Peter G. Schultz (born June 23, 1956) is an American chemist, entrepreneur, and nonprofit leader. He is the CEO and president and Professor of Chemistry at Scripps Research, the founder and former director of GNF, and the founding director of the California-Skaggs Institute for Innovative Medicines, established in 2012. In August 2014, Nature Biotechnology ranked Schultz the #1 top translational researcher in 2013. Schultz's contributions to the field of chemistry have included the development and application of methods to expand the genetic code of living organisms, the discovery of catalytic antibodies, and the development and application of molecular diversity technologies to address problems in chemistry, biology, and medicine.

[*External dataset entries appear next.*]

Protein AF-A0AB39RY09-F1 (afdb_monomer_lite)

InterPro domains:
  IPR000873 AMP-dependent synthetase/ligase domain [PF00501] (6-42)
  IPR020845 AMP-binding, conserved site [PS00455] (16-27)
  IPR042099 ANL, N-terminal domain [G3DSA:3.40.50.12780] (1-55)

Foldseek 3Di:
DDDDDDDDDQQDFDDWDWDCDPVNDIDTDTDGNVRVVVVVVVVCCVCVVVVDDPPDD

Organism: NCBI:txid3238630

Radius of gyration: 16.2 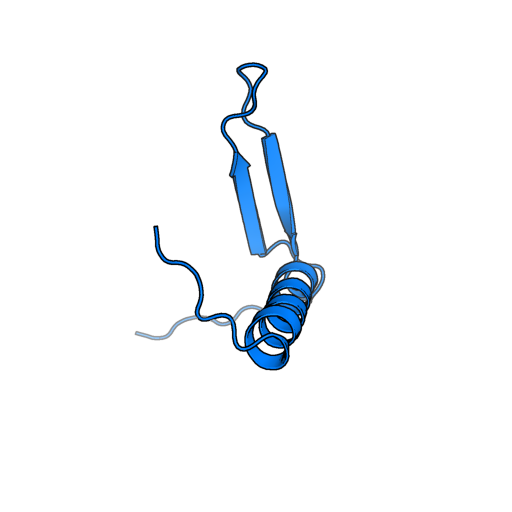Å; chains: 1; bounding box: 39×37×37 Å

Secondary structure (DSSP, 8-state):
--PPP----TTSEEEEEEE--TTSSPEEEEEEHHHHHHHHHHHHHHHHHT-------

Sequence (57 aa):
MTFRTVERDEDDTVVVLYTSGTTGHPKGAELRHRNVYDNALAGIDLFVSRGQRPATC

pLDDT: mean 85.88, std 12.35, range [44.97, 98.12]

Structure (mmCIF, N/CA/C/O backbone):
data_AF-A0AB39RY09-F1
#
_entry.id   AF-A0AB39RY09-F1
#
loop_
_atom_site.group_PDB
_atom_site.id
_atom_site.type_symbol
_atom_site.label_atom_id
_atom_site.label_alt_id
_atom_site.label_comp_id
_atom_site.label_asym_id
_atom_site.label_entity_id
_atom_site.label_seq_id
_atom_site.pdbx_PDB_ins_code
_atom_site.Cartn_x
_atom_site.Cartn_y
_atom_site.Cartn_z
_atom_site.occupancy
_atom_site.B_iso_or_equiv
_atom_site.auth_seq_id
_atom_site.auth_comp_id
_atom_site.auth_asym_id
_atom_site.auth_atom_id
_atom_site.pdbx_PDB_model_num
ATOM 1 N N . MET A 1 1 ? 27.150 -13.085 6.805 1.00 61.41 1 MET A N 1
ATOM 2 C CA . MET A 1 1 ? 25.814 -12.858 7.392 1.00 61.41 1 MET A CA 1
ATOM 3 C C . MET A 1 1 ? 24.808 -13.345 6.369 1.00 61.41 1 MET A C 1
ATOM 5 O O . MET A 1 1 ? 24.750 -12.762 5.296 1.00 61.41 1 MET A O 1
ATOM 9 N N . THR A 1 2 ? 24.124 -14.455 6.634 1.00 82.31 2 THR A N 1
ATOM 10 C CA . THR A 1 2 ? 23.195 -15.063 5.669 1.00 82.31 2 THR A CA 1
ATOM 11 C C . THR A 1 2 ? 21.780 -14.866 6.188 1.00 82.31 2 THR A C 1
ATOM 13 O O . THR A 1 2 ? 21.497 -15.210 7.334 1.00 82.31 2 THR A O 1
ATOM 16 N N . PHE A 1 3 ? 20.911 -14.277 5.373 1.00 86.75 3 PHE A N 1
ATOM 17 C CA . PHE A 1 3 ? 19.496 -14.130 5.698 1.00 86.75 3 PHE A CA 1
ATOM 18 C C . PHE A 1 3 ? 18.749 -15.401 5.296 1.00 86.75 3 PHE A C 1
ATOM 20 O O . PHE A 1 3 ? 19.025 -15.981 4.247 1.00 86.75 3 PHE A O 1
ATOM 27 N N . ARG A 1 4 ? 17.804 -15.836 6.134 1.00 90.62 4 ARG A N 1
ATOM 28 C CA . ARG A 1 4 ? 16.928 -16.970 5.833 1.00 90.62 4 ARG A CA 1
ATOM 29 C C . ARG A 1 4 ? 15.731 -16.475 5.026 1.00 90.62 4 ARG A C 1
ATOM 31 O O . ARG A 1 4 ? 14.974 -15.643 5.524 1.00 90.62 4 ARG A O 1
ATOM 38 N N . THR A 1 5 ? 15.544 -17.009 3.826 1.00 91.25 5 THR A N 1
ATOM 39 C CA . THR A 1 5 ? 14.315 -16.824 3.050 1.00 91.25 5 THR A CA 1
ATOM 40 C C . THR A 1 5 ? 13.186 -17.670 3.636 1.00 91.25 5 THR A C 1
ATOM 42 O O . THR A 1 5 ? 13.413 -18.741 4.201 1.00 91.25 5 THR A O 1
ATOM 45 N N . VAL A 1 6 ? 11.963 -17.156 3.558 1.00 92.62 6 VAL A N 1
ATOM 46 C CA . VAL A 1 6 ? 10.744 -17.842 3.995 1.00 92.62 6 VAL A CA 1
ATOM 47 C C . VAL A 1 6 ? 9.760 -17.753 2.840 1.00 92.62 6 VAL A C 1
ATOM 49 O O . VAL A 1 6 ? 9.638 -16.682 2.249 1.00 92.62 6 VAL A O 1
ATOM 52 N N . GLU A 1 7 ? 9.083 -18.858 2.540 1.00 93.88 7 GLU A N 1
ATOM 53 C CA . GLU A 1 7 ? 8.009 -18.890 1.544 1.00 93.88 7 GLU A CA 1
ATOM 54 C C . GLU A 1 7 ? 6.890 -17.917 1.934 1.00 93.88 7 GLU A C 1
ATOM 56 O O . GLU A 1 7 ? 6.562 -17.784 3.120 1.00 93.88 7 GLU A O 1
ATOM 61 N N . ARG A 1 8 ? 6.340 -17.215 0.940 1.00 93.75 8 ARG A N 1
ATOM 62 C CA . ARG A 1 8 ? 5.224 -16.275 1.096 1.00 93.75 8 ARG A CA 1
ATOM 63 C C . ARG A 1 8 ? 4.281 -16.385 -0.082 1.00 93.75 8 ARG A C 1
ATOM 65 O O . ARG A 1 8 ? 4.736 -16.504 -1.218 1.00 93.75 8 ARG A O 1
ATOM 72 N N . ASP A 1 9 ? 2.997 -16.313 0.221 1.00 96.25 9 ASP A N 1
ATOM 73 C CA . ASP A 1 9 ? 1.925 -16.271 -0.760 1.00 96.25 9 ASP A CA 1
ATOM 74 C C . ASP A 1 9 ? 1.538 -14.816 -1.076 1.00 96.25 9 ASP A C 1
ATOM 76 O O . ASP A 1 9 ? 1.740 -13.901 -0.272 1.00 96.25 9 ASP A O 1
ATOM 80 N N . GLU A 1 10 ? 0.968 -14.577 -2.255 1.00 96.00 10 GLU A N 1
ATOM 81 C CA . GLU A 1 10 ? 0.480 -13.252 -2.645 1.00 96.00 10 GLU A CA 1
ATOM 82 C C . GLU A 1 10 ? -0.683 -12.750 -1.771 1.00 96.00 10 GLU A C 1
ATOM 84 O O . GLU A 1 10 ? -0.940 -11.538 -1.699 1.00 96.00 10 GLU A O 1
ATOM 89 N N . ASP A 1 11 ? -1.359 -13.681 -1.093 1.00 97.00 11 ASP A N 1
ATOM 90 C CA . ASP A 1 11 ? -2.429 -13.422 -0.146 1.00 97.00 11 ASP A CA 1
ATOM 91 C C . ASP A 1 11 ? -1.971 -13.168 1.293 1.00 97.00 11 ASP A C 1
ATOM 93 O O . ASP A 1 11 ? -2.789 -12.760 2.126 1.00 97.00 11 ASP A O 1
ATOM 97 N N . ASP A 1 12 ? -0.677 -13.321 1.577 1.00 97.12 12 ASP A N 1
ATOM 98 C CA . ASP A 1 12 ? -0.121 -12.970 2.877 1.00 97.12 12 ASP A CA 1
ATOM 99 C C . ASP A 1 12 ? -0.132 -11.446 3.086 1.00 97.12 12 ASP A C 1
ATOM 101 O O . ASP A 1 12 ? 0.175 -10.650 2.189 1.00 97.12 12 ASP A O 1
ATOM 105 N N . THR A 1 13 ? -0.465 -11.019 4.306 1.00 96.75 13 THR A N 1
ATOM 106 C CA . THR A 1 13 ? -0.401 -9.608 4.708 1.00 96.75 13 THR A CA 1
ATOM 107 C C . THR A 1 13 ? 1.055 -9.145 4.775 1.00 96.75 13 THR A C 1
ATOM 109 O O . THR A 1 13 ? 1.873 -9.724 5.491 1.00 96.75 13 THR A O 1
ATOM 112 N N . VAL A 1 14 ? 1.366 -8.051 4.073 1.00 96.44 14 VAL A N 1
ATOM 113 C CA . VAL A 1 14 ? 2.714 -7.462 4.020 1.00 96.44 14 VAL A CA 1
ATOM 114 C C . VAL A 1 14 ? 2.832 -6.182 4.846 1.00 96.44 14 VAL A C 1
ATOM 116 O O . VAL A 1 14 ? 3.897 -5.898 5.393 1.00 96.44 14 VAL A O 1
ATOM 119 N N . VAL A 1 15 ? 1.751 -5.403 4.970 1.00 95.12 15 VAL A N 1
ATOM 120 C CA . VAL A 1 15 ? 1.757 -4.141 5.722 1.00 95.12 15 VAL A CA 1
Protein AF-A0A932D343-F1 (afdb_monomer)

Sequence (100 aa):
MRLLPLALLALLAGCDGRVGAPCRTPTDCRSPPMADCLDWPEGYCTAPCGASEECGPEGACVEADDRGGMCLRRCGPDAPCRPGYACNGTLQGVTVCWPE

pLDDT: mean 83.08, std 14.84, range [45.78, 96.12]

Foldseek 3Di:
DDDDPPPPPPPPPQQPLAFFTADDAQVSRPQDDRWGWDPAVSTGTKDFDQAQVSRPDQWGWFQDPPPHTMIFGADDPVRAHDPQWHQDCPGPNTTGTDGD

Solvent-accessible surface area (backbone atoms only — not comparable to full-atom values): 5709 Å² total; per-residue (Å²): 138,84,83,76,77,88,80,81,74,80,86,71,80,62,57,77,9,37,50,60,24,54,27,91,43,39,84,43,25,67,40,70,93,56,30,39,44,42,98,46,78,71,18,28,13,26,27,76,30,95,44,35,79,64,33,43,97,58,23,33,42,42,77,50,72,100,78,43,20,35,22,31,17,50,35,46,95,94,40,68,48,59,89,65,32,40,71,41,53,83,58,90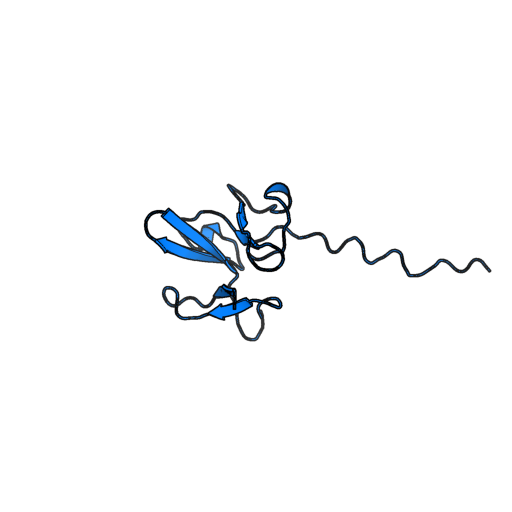,80,42,38,23,46,36,78,107

Structure (mmCIF, N/CA/C/O backbone):
data_AF-A0A932D343-F1
#
_entry.id   AF-A0A932D343-F1
#
loop_
_atom_site.group_PDB
_atom_site.id
_atom_site.type_symbol
_atom_site.label_atom_id
_atom_site.label_alt_id
_atom_site.label_comp_id
_atom_site.label_asym_id
_atom_site.label_entity_id
_atom_site.label_seq_id
_atom_site.pdbx_PDB_ins_code
_atom_site.Cartn_x
_atom_site.Cartn_y
_atom_site.Cartn_z
_atom_site.occupancy
_atom_site.B_iso_or_equiv
_atom_site.auth_seq_id
_atom_site.auth_comp_id
_atom_site.auth_asym_id
_atom_site.auth_atom_id
_atom_site.pdbx_PDB_model_num
ATOM 1 N N . MET A 1 1 ? -13.788 0.113 -47.406 1.00 45.78 1 MET A N 1
ATOM 2 C CA . MET A 1 1 ? -14.105 -0.520 -46.109 1.00 45.78 1 MET A CA 1
ATOM 3 C C . MET A 1 1 ? -12.791 -0.782 -45.372 1.00 45.78 1 MET A C 1
ATOM 5 O O . MET A 1 1 ? -12.154 -1.793 -45.628 1.00 45.78 1 MET A O 1
ATOM 9 N N . ARG A 1 2 ? -12.286 0.172 -44.577 1.00 51.12 2 ARG A N 1
ATOM 10 C CA . ARG A 1 2 ? -11.060 -0.025 -43.782 1.00 51.12 2 ARG A CA 1
ATOM 11 C C . ARG A 1 2 ? -11.479 -0.471 -42.382 1.00 51.12 2 ARG A C 1
ATOM 13 O O . ARG A 1 2 ? -12.040 0.325 -41.640 1.00 51.12 2 ARG A O 1
ATOM 20 N N . LEU A 1 3 ? -11.269 -1.750 -42.079 1.00 55.59 3 LEU A N 1
ATOM 21 C CA . LEU A 1 3 ? -11.443 -2.329 -40.747 1.00 55.59 3 LEU A CA 1
ATOM 22 C C . LEU A 1 3 ? -10.338 -1.768 -39.839 1.00 55.59 3 LEU A C 1
ATOM 24 O O . LEU A 1 3 ? -9.179 -2.151 -39.979 1.00 55.59 3 LEU A O 1
ATOM 28 N N . LEU A 1 4 ? -10.679 -0.827 -38.953 1.00 59.41 4 LEU A N 1
ATOM 29 C CA . LEU A 1 4 ? -9.799 -0.460 -37.842 1.00 59.41 4 LEU A CA 1
ATOM 30 C C . LEU A 1 4 ? -9.759 -1.640 -36.854 1.00 59.41 4 LEU A C 1
ATOM 32 O O . LEU A 1 4 ? -10.827 -2.097 -36.439 1.00 59.41 4 LEU A O 1
ATOM 36 N N . PRO A 1 5 ? -8.579 -2.138 -36.448 1.00 54.84 5 PRO A N 1
ATOM 37 C CA . PRO A 1 5 ? -8.501 -3.169 -35.429 1.00 54.84 5 PRO A CA 1
ATOM 38 C C . PRO A 1 5 ? -8.875 -2.556 -34.074 1.00 54.84 5 PRO A C 1
ATOM 40 O O . PRO A 1 5 ? -8.195 -1.665 -33.572 1.00 54.84 5 PRO A O 1
ATOM 43 N N . LEU A 1 6 ? -9.936 -3.074 -33.455 1.00 58.12 6 LEU A N 1
ATOM 44 C CA . LEU A 1 6 ? -10.397 -2.772 -32.088 1.00 58.12 6 LEU A CA 1
ATOM 45 C C . LEU A 1 6 ? -9.378 -3.138 -30.978 1.00 58.12 6 LEU A C 1
ATOM 47 O O . LEU A 1 6 ? -9.718 -3.143 -29.801 1.00 58.12 6 LEU A O 1
ATOM 51 N N . ALA A 1 7 ? -8.126 -3.448 -31.322 1.00 58.19 7 ALA A N 1
ATOM 52 C CA . ALA A 1 7 ? -7.122 -4.009 -30.417 1.00 58.19 7 ALA A CA 1
ATOM 53 C C . ALA A 1 7 ? -6.194 -2.964 -29.764 1.00 58.19 7 ALA A C 1
ATOM 55 O O . ALA A 1 7 ? -5.217 -3.336 -29.121 1.00 58.19 7 ALA A O 1
ATOM 56 N N . LEU A 1 8 ? -6.470 -1.664 -29.915 1.00 55.47 8 LEU A N 1
ATOM 57 C CA . LEU A 1 8 ? -5.596 -0.585 -29.431 1.00 55.47 8 LEU A CA 1
ATOM 58 C C . LEU A 1 8 ? -6.209 0.230 -28.274 1.00 55.47 8 LEU A C 1
ATOM 60 O O . LEU A 1 8 ? -6.037 1.442 -28.213 1.00 55.47 8 LEU A O 1
ATOM 64 N N . LEU A 1 9 ? -6.955 -0.415 -27.372 1.00 54.78 9 LEU A N 1
ATOM 65 C CA . LEU A 1 9 ? -7.552 0.236 -26.189 1.00 54.78 9 LEU A CA 1
ATOM 66 C C . LEU A 1 9 ? -7.061 -0.331 -24.842 1.00 54.78 9 LEU A C 1
ATOM 68 O O . LEU A 1 9 ? -7.465 0.165 -23.798 1.00 54.78 9 LEU A O 1
ATOM 72 N N . ALA A 1 10 ? -6.168 -1.327 -24.831 1.00 55.91 10 ALA A N 1
ATOM 73 C CA . ALA A 1 10 ? -5.783 -2.040 -23.603 1.00 55.91 10 ALA A CA 1
ATOM 74 C C . ALA A 1 10 ? -4.501 -1.533 -22.900 1.00 55.91 10 ALA A C 1
ATOM 76 O O . ALA A 1 10 ? -4.080 -2.126 -21.915 1.00 55.91 10 ALA A O 1
ATOM 77 N N . LEU A 1 11 ? -3.862 -0.455 -23.370 1.00 52.06 11 LEU A N 1
ATOM 78 C CA . LEU A 1 11 ? -2.569 0.018 -22.830 1.00 52.06 11 LEU A CA 1
ATOM 79 C C . LEU A 1 11 ? -2.674 1.216 -21.867 1.00 52.06 11 LEU A C 1
ATOM 81 O O . LEU A 1 11 ? -1.655 1.757 -21.453 1.00 52.06 11 LEU A O 1
ATOM 85 N N . LEU A 1 12 ? -3.890 1.624 -21.490 1.00 49.72 12 LEU A N 1
ATOM 86 C CA . LEU A 1 12 ? -4.135 2.721 -20.541 1.00 49.72 12 LEU A CA 1
ATOM 87 C C . LEU A 1 12 ? -4.717 2.247 -19.203 1.00 49.72 12 LEU A C 1
ATOM 89 O O . LEU A 1 12 ? -5.281 3.056 -18.469 1.00 49.72 12 LEU A O 1
ATOM 93 N N . ALA A 1 13 ? -4.535 0.974 -18.838 1.00 52.19 13 ALA A N 1
ATOM 94 C CA . ALA A 1 13 ? -4.595 0.570 -17.432 1.00 52.19 13 ALA A CA 1
ATOM 95 C C . ALA A 1 13 ? -3.363 1.149 -16.716 1.00 52.19 13 ALA A C 1
ATOM 97 O O . ALA A 1 13 ? -2.453 0.435 -16.306 1.00 52.19 13 ALA A O 1
ATOM 98 N N . GLY A 1 14 ? -3.276 2.480 -16.678 1.00 47.59 14 GLY A N 1
ATOM 99 C CA . GLY A 1 14 ? -2.274 3.180 -15.913 1.00 47.59 14 GLY A CA 1
ATOM 100 C C . GLY A 1 14 ? -2.475 2.769 -14.472 1.00 47.59 14 GLY A C 1
ATOM 101 O O . GLY A 1 14 ? -3.556 2.988 -13.927 1.00 47.59 14 GLY A O 1
ATOM 102 N N . CYS A 1 15 ? -1.441 2.175 -13.877 1.00 57.75 15 CYS A N 1
ATOM 103 C CA . CYS A 1 15 ? -1.296 2.140 -12.436 1.00 57.75 15 CYS A CA 1
ATOM 104 C C . CYS A 1 15 ? -1.586 3.564 -11.959 1.00 57.75 15 CYS A C 1
ATOM 106 O O . CYS A 1 15 ? -0.849 4.514 -12.265 1.00 57.75 15 CYS A O 1
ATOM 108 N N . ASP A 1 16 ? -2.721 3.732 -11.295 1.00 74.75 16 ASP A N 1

Schultz completed his undergraduate degree at Caltech in 1979 and continued there for his doctoral degree in chemistry (in 1984) with Peter Dervan. His thesis work focused on the generation and characterization of 1,1-diazenes and the generation of sequence-selective polypyrrole DNA binding/cleaving molecules. He then spent a year at the Massachusetts Institute of Technology with Christopher Walsh before joining the chemistry faculty at the University of California, Berkeley. He became a Principal Investigator of Lawrence Berkeley National Laboratory in 1985 and an investigator of the Howard Hughes Medical Institute in 1994. In 1999, Schultz moved to Scripps Research and also became founding Director of the Genomics Institute of the Novartis Research Foundation (GNF), which was initiated purely as a genomic research outlet of Novartis, but which grew during Schultz's tenure to include a significant drug discovery effort and more than triple the number of intended employees (currently over 500 people). In March 2010, he left GNF to return to the nonprofit sector and, in March 2012, founded the California Institute for Biomedical Research (Calibr), later renamed the Calibr-Skaggs Institute for Innovative Medicines. Schultz was named CEO of Scripps Research in 2015 and President the following year. He has trained over 300 graduate students and postdoctoral fellows, many of whom are on the faculties of major research universities.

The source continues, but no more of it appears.